If you're going to eat something sweet — and we believe you sometimes should — let it be made from real ingredients. Butter, not palm oil. Fresh fruit, not concentrates. Real chocolate, not imitation. Quality sweets aren't 'healthy' — they are the better choice within their category, and that difference matters.
What balance looks like in practice
Balance is not a formula. It's not the 80/20 rule, not intermittent fasting, not any of the thousands of diet systems. Balance is personal — built from your needs, rhythm, pleasures and values. But a few practical questions can help:
- Am I eating with enough variety — different colours, groups and flavours?
- Am I eating with attention, or automatically in front of a screen?

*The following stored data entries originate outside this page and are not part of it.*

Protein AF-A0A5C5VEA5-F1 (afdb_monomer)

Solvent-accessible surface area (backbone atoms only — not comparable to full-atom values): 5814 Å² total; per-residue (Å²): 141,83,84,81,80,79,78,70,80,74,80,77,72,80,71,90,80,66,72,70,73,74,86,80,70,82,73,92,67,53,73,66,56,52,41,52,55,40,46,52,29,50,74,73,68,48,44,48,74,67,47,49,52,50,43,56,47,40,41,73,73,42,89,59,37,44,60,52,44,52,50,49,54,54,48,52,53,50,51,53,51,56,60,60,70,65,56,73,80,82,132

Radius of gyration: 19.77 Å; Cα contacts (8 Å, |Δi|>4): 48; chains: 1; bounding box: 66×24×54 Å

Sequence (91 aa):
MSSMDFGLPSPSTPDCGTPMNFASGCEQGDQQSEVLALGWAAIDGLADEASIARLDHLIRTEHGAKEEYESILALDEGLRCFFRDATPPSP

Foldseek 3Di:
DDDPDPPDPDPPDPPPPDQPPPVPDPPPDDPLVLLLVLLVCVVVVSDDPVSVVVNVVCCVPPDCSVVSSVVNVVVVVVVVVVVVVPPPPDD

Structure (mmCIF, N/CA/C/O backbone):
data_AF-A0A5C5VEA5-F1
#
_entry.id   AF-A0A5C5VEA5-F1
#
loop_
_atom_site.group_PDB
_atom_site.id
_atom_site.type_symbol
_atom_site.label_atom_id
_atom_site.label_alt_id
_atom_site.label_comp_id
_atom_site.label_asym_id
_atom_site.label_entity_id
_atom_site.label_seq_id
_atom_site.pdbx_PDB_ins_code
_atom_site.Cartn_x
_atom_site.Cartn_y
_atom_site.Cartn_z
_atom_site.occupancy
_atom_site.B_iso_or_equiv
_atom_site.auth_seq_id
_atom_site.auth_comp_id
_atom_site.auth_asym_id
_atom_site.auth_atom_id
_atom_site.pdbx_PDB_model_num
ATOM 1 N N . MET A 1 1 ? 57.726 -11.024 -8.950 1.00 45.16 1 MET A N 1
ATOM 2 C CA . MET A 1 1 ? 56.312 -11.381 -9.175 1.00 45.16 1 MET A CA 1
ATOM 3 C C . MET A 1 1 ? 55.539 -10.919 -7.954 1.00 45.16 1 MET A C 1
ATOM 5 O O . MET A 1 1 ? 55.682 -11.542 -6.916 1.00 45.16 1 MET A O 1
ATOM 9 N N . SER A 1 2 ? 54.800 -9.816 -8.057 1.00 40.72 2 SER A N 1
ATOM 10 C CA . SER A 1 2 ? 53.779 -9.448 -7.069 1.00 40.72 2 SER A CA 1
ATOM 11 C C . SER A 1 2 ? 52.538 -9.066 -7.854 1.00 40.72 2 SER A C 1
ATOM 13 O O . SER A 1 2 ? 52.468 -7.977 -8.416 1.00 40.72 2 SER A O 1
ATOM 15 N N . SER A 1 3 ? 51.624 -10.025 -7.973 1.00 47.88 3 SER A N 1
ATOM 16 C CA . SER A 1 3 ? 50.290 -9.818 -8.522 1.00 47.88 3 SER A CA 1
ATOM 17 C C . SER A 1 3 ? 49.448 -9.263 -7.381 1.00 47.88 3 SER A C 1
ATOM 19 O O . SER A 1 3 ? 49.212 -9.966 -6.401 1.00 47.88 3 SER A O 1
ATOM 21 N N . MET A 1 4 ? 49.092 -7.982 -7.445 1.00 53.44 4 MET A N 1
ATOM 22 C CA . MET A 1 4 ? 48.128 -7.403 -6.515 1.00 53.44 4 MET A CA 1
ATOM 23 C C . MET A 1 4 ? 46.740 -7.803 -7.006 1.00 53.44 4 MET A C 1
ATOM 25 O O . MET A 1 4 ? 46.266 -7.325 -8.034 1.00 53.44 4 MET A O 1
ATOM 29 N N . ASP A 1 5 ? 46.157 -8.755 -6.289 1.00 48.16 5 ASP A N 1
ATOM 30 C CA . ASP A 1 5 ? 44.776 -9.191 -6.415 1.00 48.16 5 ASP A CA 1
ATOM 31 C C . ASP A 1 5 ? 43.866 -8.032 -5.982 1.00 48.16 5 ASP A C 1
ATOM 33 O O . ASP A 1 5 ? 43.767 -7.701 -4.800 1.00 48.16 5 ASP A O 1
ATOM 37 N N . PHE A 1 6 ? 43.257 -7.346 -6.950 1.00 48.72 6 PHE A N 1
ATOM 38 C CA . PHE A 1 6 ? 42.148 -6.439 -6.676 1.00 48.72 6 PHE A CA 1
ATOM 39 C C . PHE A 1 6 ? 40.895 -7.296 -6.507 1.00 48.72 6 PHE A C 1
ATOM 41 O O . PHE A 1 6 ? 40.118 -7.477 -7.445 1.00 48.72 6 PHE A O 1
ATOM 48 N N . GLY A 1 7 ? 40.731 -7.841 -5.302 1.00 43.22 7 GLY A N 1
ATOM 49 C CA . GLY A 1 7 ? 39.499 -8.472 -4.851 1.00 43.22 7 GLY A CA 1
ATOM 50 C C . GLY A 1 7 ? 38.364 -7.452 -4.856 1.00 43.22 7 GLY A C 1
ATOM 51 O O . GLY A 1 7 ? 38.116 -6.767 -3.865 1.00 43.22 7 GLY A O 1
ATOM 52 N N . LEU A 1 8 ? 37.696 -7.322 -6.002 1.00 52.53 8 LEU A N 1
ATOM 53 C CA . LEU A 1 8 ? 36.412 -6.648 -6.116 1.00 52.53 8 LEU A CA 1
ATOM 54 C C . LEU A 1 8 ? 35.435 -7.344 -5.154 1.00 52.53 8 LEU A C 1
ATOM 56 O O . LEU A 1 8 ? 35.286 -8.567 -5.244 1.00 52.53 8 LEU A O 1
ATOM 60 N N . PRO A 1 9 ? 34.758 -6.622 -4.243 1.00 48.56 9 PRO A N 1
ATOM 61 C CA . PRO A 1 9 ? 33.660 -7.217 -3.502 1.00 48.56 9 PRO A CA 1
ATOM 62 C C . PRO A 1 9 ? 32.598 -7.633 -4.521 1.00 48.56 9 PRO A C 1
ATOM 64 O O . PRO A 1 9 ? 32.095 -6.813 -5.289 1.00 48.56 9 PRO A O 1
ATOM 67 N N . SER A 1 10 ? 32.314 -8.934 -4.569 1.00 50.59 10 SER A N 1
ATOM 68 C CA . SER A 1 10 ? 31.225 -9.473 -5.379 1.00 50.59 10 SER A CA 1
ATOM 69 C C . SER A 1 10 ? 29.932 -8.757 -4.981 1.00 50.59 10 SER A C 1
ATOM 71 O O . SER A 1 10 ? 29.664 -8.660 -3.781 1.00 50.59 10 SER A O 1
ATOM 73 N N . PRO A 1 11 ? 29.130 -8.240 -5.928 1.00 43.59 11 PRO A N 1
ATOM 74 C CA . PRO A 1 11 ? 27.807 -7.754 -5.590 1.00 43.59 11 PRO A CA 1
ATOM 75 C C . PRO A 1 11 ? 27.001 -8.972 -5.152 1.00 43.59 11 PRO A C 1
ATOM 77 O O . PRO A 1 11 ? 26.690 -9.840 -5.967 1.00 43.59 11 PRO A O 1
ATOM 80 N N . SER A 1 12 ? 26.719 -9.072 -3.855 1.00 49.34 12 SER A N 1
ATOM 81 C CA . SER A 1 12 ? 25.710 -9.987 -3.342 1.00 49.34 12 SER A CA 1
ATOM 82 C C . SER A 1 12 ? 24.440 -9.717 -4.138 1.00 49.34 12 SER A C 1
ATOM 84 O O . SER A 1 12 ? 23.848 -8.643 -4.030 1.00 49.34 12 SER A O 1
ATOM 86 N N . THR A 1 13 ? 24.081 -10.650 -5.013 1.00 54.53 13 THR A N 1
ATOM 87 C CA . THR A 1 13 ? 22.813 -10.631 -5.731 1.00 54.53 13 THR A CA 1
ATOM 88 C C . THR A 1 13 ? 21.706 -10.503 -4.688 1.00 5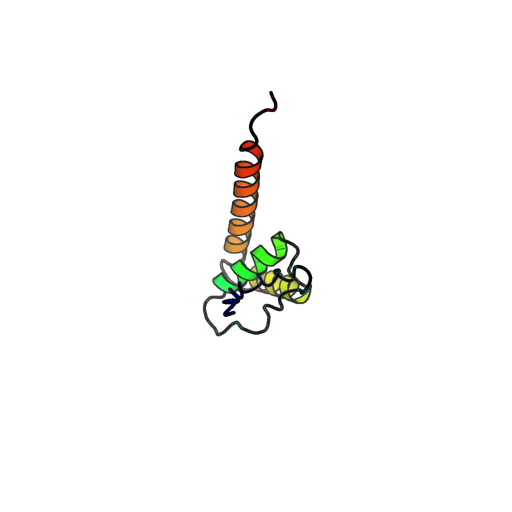4.53 13 THR A C 1
ATOM 90 O O . THR A 1 13 ? 21.691 -11.324 -3.767 1.00 54.53 13 THR A O 1
ATOM 93 N N . PRO A 1 14 ? 20.821 -9.493 -4.761 1.00 46.34 14 PRO A N 1
ATOM 94 C CA . PRO A 1 14 ? 19.681 -9.442 -3.863 1.00 46.34 14 PRO A CA 1
ATOM 95 C C . PRO A 1 14 ? 18.856 -10.701 -4.116 1.00 46.34 14 PRO A C 1
ATOM 97 O O . PRO A 1 14 ? 18.475 -10.998 -5.247 1.00 46.34 14 PRO A O 1
ATOM 100 N N . ASP A 1 15 ? 18.686 -11.493 -3.067 1.00 43.78 15 ASP A N 1
ATOM 101 C CA . ASP A 1 15 ? 18.011 -12.778 -3.113 1.00 43.78 15 ASP A CA 1
ATOM 102 C C . ASP A 1 15 ? 16.506 -12.518 -3.296 1.00 43.78 15 ASP A C 1
ATOM 104 O O . ASP A 1 15 ? 15.776 -12.279 -2.336 1.00 43.78 15 ASP A O 1
ATOM 108 N N . CYS A 1 16 ? 16.038 -12.481 -4.548 1.00 53.22 16 CYS A N 1
ATOM 109 C CA . CYS A 1 16 ? 14.643 -12.192 -4.919 1.00 53.22 16 CYS A CA 1
ATOM 110 C C . CYS A 1 16 ? 13.643 -13.297 -4.510 1.00 53.22 16 CYS A C 1
ATOM 112 O O . CYS A 1 16 ? 12.521 -13.313 -5.009 1.00 53.22 16 CYS A O 1
ATOM 114 N N . GLY A 1 17 ? 14.042 -14.254 -3.666 1.00 48.72 17 GLY A N 1
ATOM 115 C CA . GLY A 1 17 ? 13.263 -15.457 -3.363 1.00 48.72 17 GLY A CA 1
ATOM 116 C C . GLY A 1 17 ? 12.852 -15.636 -1.905 1.00 48.72 17 GLY A C 1
ATOM 117 O O . GLY A 1 17 ? 12.140 -16.593 -1.610 1.00 48.72 17 GLY A O 1
ATOM 118 N N . THR A 1 18 ? 13.278 -14.761 -0.989 1.00 51.50 18 THR A N 1
ATOM 119 C CA . THR A 1 18 ? 12.911 -14.895 0.429 1.00 51.50 18 THR A CA 1
ATOM 120 C C . THR A 1 18 ? 11.838 -13.869 0.791 1.00 51.50 18 THR A C 1
ATOM 122 O O . THR A 1 18 ? 12.126 -12.673 0.718 1.00 51.50 18 THR A O 1
ATOM 125 N N . PRO A 1 19 ? 10.622 -14.289 1.197 1.00 52.84 19 PRO A N 1
ATOM 126 C CA . PRO A 1 19 ? 9.635 -13.356 1.726 1.00 52.84 19 PRO A CA 1
ATOM 127 C C . PRO A 1 19 ? 10.230 -12.671 2.961 1.00 52.84 19 PRO A C 1
ATOM 129 O O . PRO A 1 19 ? 10.649 -13.335 3.915 1.00 52.84 19 PRO A O 1
ATOM 132 N N . MET A 1 20 ? 10.334 -11.341 2.921 1.00 52.88 20 MET A N 1
ATOM 133 C CA . MET A 1 20 ? 10.786 -10.568 4.074 1.00 52.88 20 MET A CA 1
ATOM 134 C C . MET A 1 20 ? 9.708 -10.646 5.149 1.00 52.88 20 MET A C 1
ATOM 136 O O . MET A 1 20 ? 8.628 -10.082 5.013 1.00 52.88 20 MET A O 1
ATOM 140 N N . ASN A 1 21 ? 10.014 -11.350 6.234 1.00 51.97 21 ASN A N 1
ATOM 141 C CA . ASN A 1 21 ? 9.160 -11.386 7.407 1.00 51.97 21 ASN A CA 1
ATOM 142 C C . ASN A 1 21 ? 9.289 -10.053 8.164 1.00 51.97 21 ASN A C 1
ATOM 144 O O . ASN A 1 21 ? 10.184 -9.877 8.993 1.00 51.97 21 ASN A O 1
ATOM 148 N N . PHE A 1 22 ? 8.381 -9.118 7.883 1.00 56.62 22 PHE A N 1
ATOM 149 C CA . PHE A 1 22 ? 8.305 -7.819 8.560 1.00 56.62 22 PHE A CA 1
ATOM 150 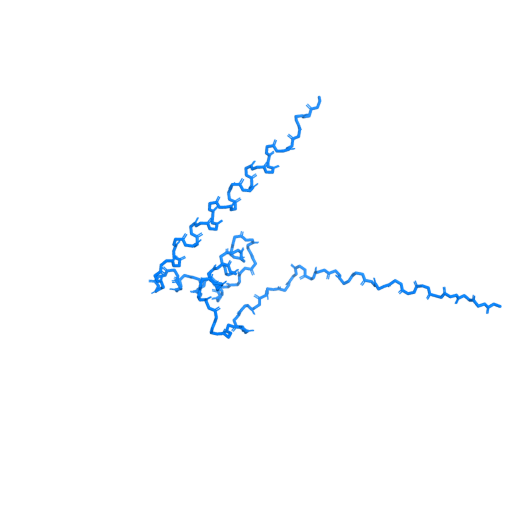C C . PHE A 1 22 ? 7.772 -7.911 10.004 1.00 56.62 22 PHE A C 1
ATOM 152 O O . PHE A 1 22 ? 7.726 -6.903 10.703 1.00 56.62 22 PHE A O 1
ATOM 159 N N . ALA A 1 23 ? 7.401 -9.101 10.498 1.00 53.75 23 ALA A N 1
ATOM 160 C CA . ALA A 1 23 ? 6.845 -9.262 11.845 1.00 53.75 23 ALA A CA 1
ATOM 161 C C . ALA A 1 23 ? 7.892 -9.139 12.973 1.00 53.75 23 ALA A C 1
ATOM 163 O O . ALA A 1 23 ? 7.522 -9.053 14.143 1.00 53.75 23 ALA A O 1
ATOM 164 N N . SER A 1 24 ? 9.192 -9.142 12.656 1.00 47.78 24 SER A N 1
ATOM 165 C CA . SER A 1 24 ? 10.280 -9.058 13.644 1.00 47.78 24 SER A CA 1
ATOM 166 C C . SER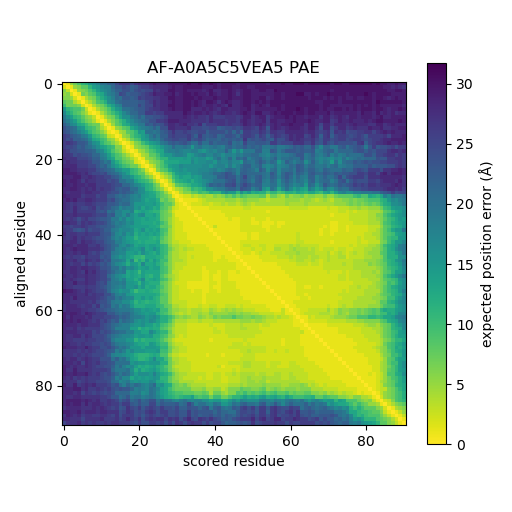 A 1 24 ? 10.999 -7.714 13.567 1.00 47.78 24 SER A C 1
ATOM 168 O O . SER A 1 24 ? 12.119 -7.640 13.071 1.00 47.78 24 SER A O 1
ATOM 170 N N . GLY A 1 25 ? 10.371 -6.639 14.049 1.00 41.75 25 GLY A N 1
ATOM 171 C CA . GLY A 1 25 ? 11.086 -5.362 14.149 1.00 41.75 25 GLY A CA 1
ATOM 172 C C . GLY A 1 25 ? 10.287 -4.083 14.374 1.00 41.75 25 GLY A C 1
ATOM 173 O O . GLY A 1 25 ? 10.887 -3.017 14.312 1.00 41.75 25 GLY A O 1
ATOM 174 N N . CYS A 1 26 ? 8.979 -4.127 14.638 1.00 46.12 26 CYS A N 1
ATOM 175 C CA . CYS A 1 26 ? 8.232 -2.914 14.981 1.00 46.12 26 CYS A CA 1
ATOM 176 C C . CYS A 1 26 ? 8.494 -2.525 16.447 1.00 46.12 26 CYS A C 1
ATOM 178 O O . CYS A 1 26 ? 7.661 -2.747 17.327 1.00 46.12 26 CYS A O 1
ATOM 180 N N . GLU A 1 27 ? 9.667 -1.951 16.725 1.00 46.88 27 GLU A N 1
ATOM 181 C CA . GLU A 1 27 ? 9.867 -1.132 17.921 1.00 46.88 27 GLU A CA 1
ATOM 182 C C . GLU A 1 27 ? 8.979 0.109 17.791 1.00 46.88 27 GLU A C 1
ATOM 184 O O . GLU A 1 27 ? 9.366 1.070 17.146 1.00 46.88 27 GLU A O 1
ATOM 189 N N . GLN A 1 28 ? 7.758 0.022 18.328 1.00 46.97 28 GLN A N 1
ATOM 190 C CA . GLN A 1 28 ? 6.844 1.094 18.754 1.00 46.97 28 GLN A CA 1
ATOM 191 C C . GLN A 1 28 ? 7.164 2.520 18.244 1.00 46.97 28 GLN A C 1
ATOM 193 O O . GLN A 1 28 ? 7.362 3.450 19.024 1.00 46.97 28 GLN A O 1
ATOM 198 N N . GLY A 1 29 ? 7.194 2.675 16.922 1.00 51.31 29 GLY A N 1
ATOM 199 C CA . GLY A 1 29 ? 7.533 3.895 16.202 1.00 51.31 29 GLY A CA 1
ATOM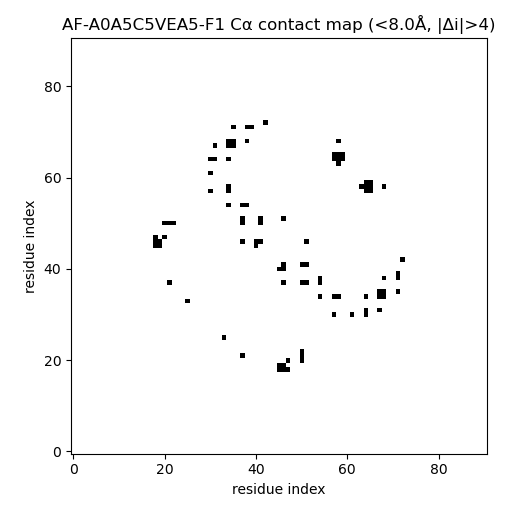 200 C C . GLY A 1 29 ? 6.718 3.923 14.917 1.00 51.31 29 GLY A C 1
ATOM 201 O O . GLY A 1 29 ? 7.103 3.326 13.918 1.00 51.31 29 GLY A O 1
ATOM 202 N N . ASP A 1 30 ? 5.560 4.572 15.019 1.00 69.38 30 ASP A N 1
ATOM 203 C CA . ASP A 1 30 ? 4.574 4.885 13.984 1.00 69.38 30 ASP A CA 1
ATOM 204 C C . ASP A 1 30 ? 3.930 3.705 13.243 1.00 69.38 30 ASP A C 1
ATOM 206 O O . ASP A 1 30 ? 4.450 3.162 12.272 1.00 69.38 30 ASP A O 1
ATOM 210 N N . GLN A 1 31 ? 2.686 3.398 13.627 1.00 72.69 31 GLN A N 1
ATOM 211 C CA . GLN A 1 31 ? 1.780 2.522 12.871 1.00 72.69 31 GLN A CA 1
ATOM 212 C C . GLN A 1 31 ? 1.633 2.968 11.403 1.00 72.69 31 GLN A C 1
ATOM 214 O O . GLN A 1 31 ? 1.409 2.133 10.532 1.00 72.69 31 GLN A O 1
ATOM 219 N N . GLN A 1 32 ? 1.829 4.260 11.102 1.00 76.94 32 GLN A N 1
ATOM 220 C CA . GLN A 1 32 ? 1.911 4.767 9.727 1.00 76.94 32 GLN A CA 1
ATOM 221 C C . GLN A 1 32 ? 3.088 4.156 8.951 1.00 76.94 32 GLN A C 1
ATOM 223 O O . GLN A 1 32 ? 2.923 3.759 7.802 1.00 76.94 32 GLN A O 1
ATOM 228 N N . SER A 1 33 ? 4.256 4.015 9.583 1.00 84.00 33 SER A N 1
ATOM 229 C CA . SER A 1 33 ? 5.426 3.359 8.985 1.00 84.00 33 SER A CA 1
ATOM 230 C C . SER A 1 33 ? 5.142 1.886 8.678 1.00 84.00 33 SER A C 1
ATOM 232 O O . SER A 1 33 ? 5.520 1.376 7.623 1.00 84.00 33 SER A O 1
ATOM 234 N N . GLU A 1 34 ? 4.399 1.214 9.562 1.00 89.50 34 GLU A N 1
ATOM 235 C CA . GLU A 1 34 ? 3.997 -0.180 9.366 1.00 89.50 34 GLU A CA 1
ATOM 236 C C . GLU A 1 34 ? 3.017 -0.336 8.189 1.00 89.50 34 GLU A C 1
ATOM 238 O O . GLU A 1 34 ? 3.206 -1.211 7.343 1.00 89.50 34 GLU A O 1
ATOM 243 N N . VAL A 1 35 ? 2.018 0.547 8.074 1.00 90.75 35 VAL A N 1
ATOM 244 C CA . VAL A 1 35 ? 1.083 0.570 6.933 1.00 90.75 35 VAL A CA 1
ATOM 245 C C . VAL A 1 35 ? 1.815 0.843 5.621 1.00 90.75 35 VAL A C 1
ATOM 247 O O . VAL A 1 35 ? 1.528 0.180 4.626 1.00 90.75 35 VAL A O 1
ATOM 250 N N . LEU A 1 36 ? 2.784 1.765 5.613 1.00 90.56 36 LEU A N 1
ATOM 251 C CA . LEU A 1 36 ? 3.609 2.044 4.436 1.00 90.56 36 LEU A CA 1
ATOM 252 C C . LEU A 1 36 ? 4.401 0.804 4.007 1.00 90.56 36 LEU A C 1
ATOM 254 O O . LEU A 1 36 ? 4.330 0.403 2.846 1.00 90.56 36 LEU A O 1
ATOM 258 N N . ALA A 1 37 ? 5.120 0.171 4.936 1.00 92.50 37 ALA A N 1
ATOM 259 C CA . ALA A 1 37 ? 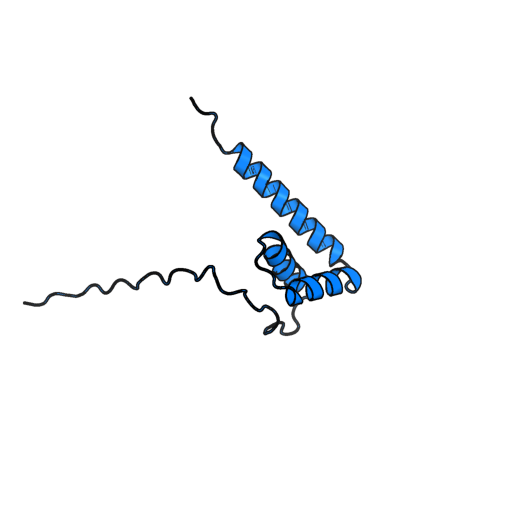5.948 -0.995 4.636 1.00 92.50 37 ALA A CA 1
ATOM 260 C C . ALA A 1 37 ? 5.115 -2.184 4.131 1.00 92.50 37 ALA A C 1
ATOM 262 O O . ALA A 1 37 ? 5.417 -2.757 3.082 1.00 92.50 37 ALA A O 1
ATOM 263 N N . LEU A 1 38 ? 4.043 -2.532 4.849 1.00 93.94 38 LEU A N 1
ATOM 264 C CA . LEU A 1 38 ? 3.172 -3.644 4.469 1.00 93.94 38 LEU A CA 1
ATOM 265 C C . LEU A 1 38 ? 2.382 -3.333 3.192 1.00 93.94 38 LEU A C 1
ATOM 267 O O . LEU A 1 38 ? 2.178 -4.224 2.369 1.00 93.94 38 LEU A O 1
ATOM 271 N N . GLY A 1 39 ? 1.963 -2.078 3.008 1.00 94.56 39 GLY A N 1
ATOM 272 C CA . GLY A 1 39 ? 1.240 -1.626 1.825 1.00 94.56 39 GLY A CA 1
ATOM 273 C C . GLY A 1 39 ? 2.061 -1.791 0.550 1.00 94.56 39 GLY A C 1
ATOM 274 O O . GLY A 1 39 ? 1.583 -2.405 -0.403 1.00 94.56 39 GLY A O 1
ATOM 275 N N . TRP A 1 40 ? 3.315 -1.329 0.556 1.00 93.44 40 TRP A N 1
ATOM 276 C CA . TRP A 1 40 ? 4.232 -1.521 -0.572 1.00 93.44 40 TRP A CA 1
ATOM 277 C C . TRP A 1 40 ? 4.558 -2.994 -0.817 1.00 93.44 40 TRP A C 1
ATOM 279 O O . TRP A 1 40 ? 4.470 -3.456 -1.952 1.00 93.44 40 TRP A O 1
ATOM 289 N N . ALA A 1 41 ? 4.841 -3.762 0.239 1.00 94.00 41 ALA A N 1
ATOM 290 C CA . ALA A 1 41 ? 5.093 -5.195 0.100 1.00 94.00 41 ALA A CA 1
ATOM 291 C C . ALA A 1 41 ? 3.896 -5.938 -0.524 1.00 94.00 41 ALA A C 1
ATOM 293 O O . ALA A 1 41 ? 4.089 -6.855 -1.321 1.00 94.00 41 ALA A O 1
ATOM 294 N N . ALA A 1 42 ? 2.662 -5.546 -0.194 1.00 93.50 42 ALA A N 1
ATOM 295 C CA . ALA A 1 42 ? 1.458 -6.128 -0.782 1.00 93.50 42 ALA A CA 1
ATOM 296 C C . ALA A 1 42 ? 1.297 -5.763 -2.267 1.00 93.50 42 ALA A C 1
ATOM 298 O O . ALA A 1 42 ? 0.954 -6.631 -3.069 1.00 93.50 42 ALA A O 1
ATOM 299 N N . ILE A 1 43 ? 1.573 -4.510 -2.642 1.00 93.88 43 ILE A N 1
ATOM 300 C CA . ILE A 1 43 ? 1.504 -4.033 -4.036 1.00 93.88 43 ILE A CA 1
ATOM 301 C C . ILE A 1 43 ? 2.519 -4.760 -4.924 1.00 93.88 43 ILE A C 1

- Do I like what I'm eating? Pleasure is an indicator, not a sin.
- Do I feel good after eating? The body gives feedback.
- Do I carry guilt around food? If so — perhaps the restrictions are too strict.
- Do I allow myself the special moments without justification?
We don't tell you what to eat — no one should. If you choose a slice of cake, eat it with pleasure, not guilt. If you choose gelato, enjoy every scoop. Health isn't only in what we eat — it's also in how we eat, in the people we share food with, and in the smile we finish a meal with.
- Does balance mean I can eat whatever I want?
- Balance isn't a lack of attention — it's mindful attention without guilt. Variety, quality and context matter. A slice of quality cake on a special occasion fits beautifully into a balanced life.
- Is sugar bad?
- The problem isn't sugar in itself, but the amount, frequency and quality. A little quality dessert is biochemically different from a litre of fizzy drink.
- Why do strict diets often fail?
- Because prohibition intensifies craving (the 'white bear effect') and leads to a cycle of abstinence and overeating. Moderation is more sustainable than strict restriction.